Black-and-white photographs of naked men and women holding a sign reading “Ride Me All Day for £3” appeared on the back of New Adventure Travel (NAT) buses in Wales. When the ads hit the Internet, the company faced serious criticism.
A Member of Parliament took to Twitter to ask the company, “Please can you explain how your advert is in any way appropriate?” while others called the campaign “terrible marketing” and “a great ad to ensure” that consumers will not ride the buses.
In addition to announcing that it would end the ad campaign, NAT also apologized, explaining that it was trying “to make catching the bus attractive to the younger generations.”

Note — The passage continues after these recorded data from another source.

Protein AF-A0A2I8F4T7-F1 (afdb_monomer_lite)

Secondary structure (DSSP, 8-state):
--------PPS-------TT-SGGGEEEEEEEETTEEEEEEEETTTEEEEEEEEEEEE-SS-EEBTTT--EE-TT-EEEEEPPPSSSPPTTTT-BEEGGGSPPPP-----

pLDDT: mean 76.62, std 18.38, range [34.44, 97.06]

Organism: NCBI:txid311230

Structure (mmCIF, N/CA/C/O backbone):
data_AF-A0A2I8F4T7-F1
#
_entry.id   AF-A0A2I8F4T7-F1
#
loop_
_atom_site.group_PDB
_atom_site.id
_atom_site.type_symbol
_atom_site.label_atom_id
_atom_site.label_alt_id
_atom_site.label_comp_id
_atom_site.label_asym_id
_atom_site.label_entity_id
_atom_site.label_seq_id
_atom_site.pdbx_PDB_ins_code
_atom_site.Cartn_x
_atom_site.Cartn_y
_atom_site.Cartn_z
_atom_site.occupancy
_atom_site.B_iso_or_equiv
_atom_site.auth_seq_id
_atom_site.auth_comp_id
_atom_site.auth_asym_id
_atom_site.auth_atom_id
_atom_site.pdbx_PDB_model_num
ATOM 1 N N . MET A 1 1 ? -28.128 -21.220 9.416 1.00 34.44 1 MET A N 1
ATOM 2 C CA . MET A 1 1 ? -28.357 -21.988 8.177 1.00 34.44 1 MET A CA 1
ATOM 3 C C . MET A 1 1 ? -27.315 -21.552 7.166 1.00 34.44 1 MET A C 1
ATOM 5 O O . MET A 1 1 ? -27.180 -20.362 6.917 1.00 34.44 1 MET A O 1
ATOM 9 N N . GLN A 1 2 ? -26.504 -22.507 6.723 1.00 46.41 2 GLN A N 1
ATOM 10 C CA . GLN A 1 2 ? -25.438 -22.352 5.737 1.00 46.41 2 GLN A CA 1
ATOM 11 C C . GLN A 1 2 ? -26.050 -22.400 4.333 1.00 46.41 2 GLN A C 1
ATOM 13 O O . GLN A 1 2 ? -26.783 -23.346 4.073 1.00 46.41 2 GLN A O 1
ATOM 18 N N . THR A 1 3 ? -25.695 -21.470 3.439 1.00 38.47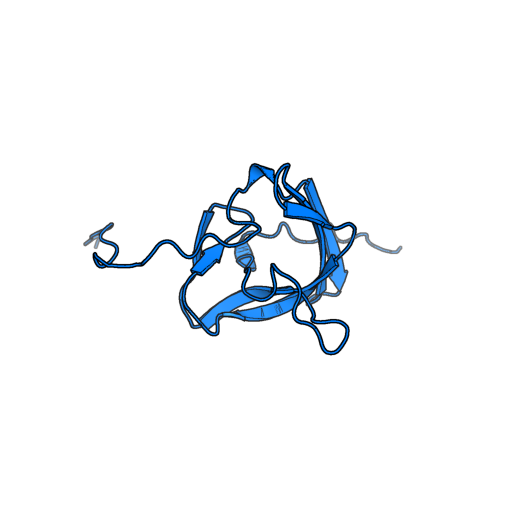 3 THR A N 1
ATOM 19 C CA . THR A 1 3 ? -25.805 -21.638 1.970 1.00 38.47 3 THR A CA 1
ATOM 20 C C . THR A 1 3 ? -24.982 -20.567 1.219 1.00 38.47 3 THR A C 1
ATOM 22 O O . THR A 1 3 ? -24.731 -19.511 1.794 1.00 38.47 3 THR A O 1
ATOM 25 N N . PRO A 1 4 ? -24.476 -20.861 -0.002 1.00 53.12 4 PRO A N 1
ATOM 26 C CA . PRO A 1 4 ? -23.028 -20.963 -0.257 1.00 53.12 4 PRO A CA 1
ATOM 27 C C . PRO A 1 4 ? -22.541 -20.300 -1.585 1.00 53.12 4 PRO A C 1
ATOM 29 O O . PRO A 1 4 ? -23.278 -19.536 -2.195 1.00 53.12 4 PRO A O 1
ATOM 32 N N . ALA A 1 5 ? -21.310 -20.666 -2.009 1.00 46.06 5 ALA A N 1
ATOM 33 C CA . ALA A 1 5 ? -20.520 -20.310 -3.216 1.00 46.06 5 ALA A CA 1
ATOM 34 C C . ALA A 1 5 ? -19.784 -18.952 -3.129 1.00 46.06 5 ALA A C 1
ATOM 36 O O . ALA A 1 5 ? -20.395 -17.897 -3.219 1.00 46.06 5 ALA A O 1
ATOM 37 N N . LYS A 1 6 ? -18.480 -18.848 -2.814 1.00 60.34 6 LYS A N 1
ATOM 38 C CA . LYS A 1 6 ? -17.265 -19.506 -3.349 1.00 60.34 6 LYS A CA 1
ATOM 39 C C . LYS A 1 6 ? -17.142 -19.456 -4.879 1.00 60.34 6 LYS A C 1
ATOM 41 O O . LYS A 1 6 ? -17.884 -20.119 -5.584 1.00 60.34 6 LYS A O 1
ATOM 46 N N . ASP A 1 7 ? -16.146 -18.674 -5.296 1.00 55.62 7 ASP A N 1
ATOM 47 C CA . ASP A 1 7 ? -15.339 -18.791 -6.514 1.00 55.62 7 ASP A CA 1
ATOM 48 C C . ASP A 1 7 ? -16.048 -18.733 -7.875 1.00 55.62 7 ASP A C 1
ATOM 50 O O . ASP A 1 7 ? -16.383 -19.746 -8.472 1.00 55.62 7 ASP A O 1
ATOM 54 N N . CYS A 1 8 ? -16.118 -17.519 -8.434 1.00 35.62 8 CYS A N 1
ATOM 55 C CA . CYS A 1 8 ? -15.794 -17.302 -9.846 1.00 35.62 8 CYS A CA 1
ATOM 56 C C . CYS A 1 8 ? -15.374 -15.831 -10.055 1.00 35.62 8 CYS A C 1
ATOM 58 O O . CYS A 1 8 ? -16.197 -14.930 -9.855 1.00 35.62 8 CYS A O 1
ATOM 60 N N . PRO A 1 9 ? -14.112 -15.524 -10.408 1.00 52.56 9 PRO A N 1
ATOM 61 C CA . PRO A 1 9 ? -13.787 -14.209 -10.942 1.00 52.56 9 PRO A CA 1
ATOM 62 C C . PRO A 1 9 ? -14.398 -14.088 -12.351 1.00 52.56 9 PRO A C 1
ATOM 64 O O . PRO A 1 9 ? -14.366 -15.065 -13.099 1.00 52.56 9 PRO A O 1
ATOM 67 N N . PRO A 1 10 ? -14.970 -12.930 -12.729 1.00 49.81 10 PRO A N 1
ATOM 68 C CA . PRO A 1 10 ? -15.480 -12.734 -14.079 1.00 49.81 10 PRO A CA 1
ATOM 69 C C . PRO A 1 10 ? -14.320 -12.844 -15.073 1.00 49.81 10 PRO A C 1
ATOM 71 O O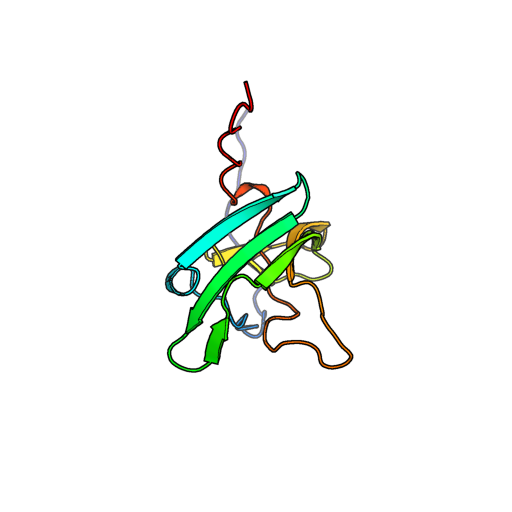 . PRO A 1 10 ? -13.307 -12.148 -14.946 1.00 49.81 10 PRO A O 1
ATOM 74 N N . GLU A 1 11 ? -14.467 -13.758 -16.031 1.00 51.62 11 GLU A N 1
ATOM 75 C CA . GLU A 1 11 ? -13.525 -13.949 -17.125 1.00 51.62 11 GLU A CA 1
ATOM 76 C C . GLU A 1 11 ? -13.346 -12.632 -17.888 1.00 51.62 11 GLU A C 1
ATOM 78 O O . GLU A 1 11 ? -14.312 -12.004 -18.320 1.00 51.62 11 GLU A O 1
ATOM 83 N N . GLY A 1 12 ? -12.089 -12.198 -18.018 1.00 49.97 12 GLY A N 1
ATOM 84 C CA . GLY A 1 12 ? -11.726 -11.003 -18.782 1.00 49.97 12 GLY A CA 1
ATOM 85 C C . GLY A 1 12 ? -11.038 -9.885 -17.997 1.00 49.97 12 GLY A C 1
ATOM 86 O O . GLY A 1 12 ? -11.238 -8.715 -18.309 1.00 49.97 12 GLY A O 1
ATOM 87 N N . CYS A 1 13 ? -10.195 -10.188 -17.006 1.00 39.22 13 CYS A N 1
ATOM 88 C CA . CYS A 1 13 ? -9.338 -9.174 -16.388 1.00 39.22 13 CYS A CA 1
ATOM 89 C C . CYS A 1 13 ? -7.941 -9.249 -17.017 1.00 39.22 13 CYS A C 1
ATOM 91 O O . CYS A 1 13 ? -7.135 -10.104 -16.653 1.00 39.22 13 CYS A O 1
ATOM 93 N N . LYS A 1 14 ? -7.657 -8.381 -18.000 1.00 39.28 14 LYS A N 1
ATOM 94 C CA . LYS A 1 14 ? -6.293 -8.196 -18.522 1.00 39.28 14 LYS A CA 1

The “ride me” slogan “whilst being a little tongue in cheek was in no way intended to cause offence to either men or women and, if the advert has done so then we apologise unreservedly,” the company stated. “There has certainly been no intention to objectify either men or women. Given the volume of negativity received we have decided to remove the pictures from the back of the buses within the next twenty four hours.”
Why It Matters: For marketers, an ad campaign making waves on social media can prove immensely profitable, or as in the case of the NAT ad snafu and other examples—like Bud Light’s label statement backlash or Samsung’s promotion of a selfie taken by David Ortiz with President Barack Obama—could lead to negative publicity for the company.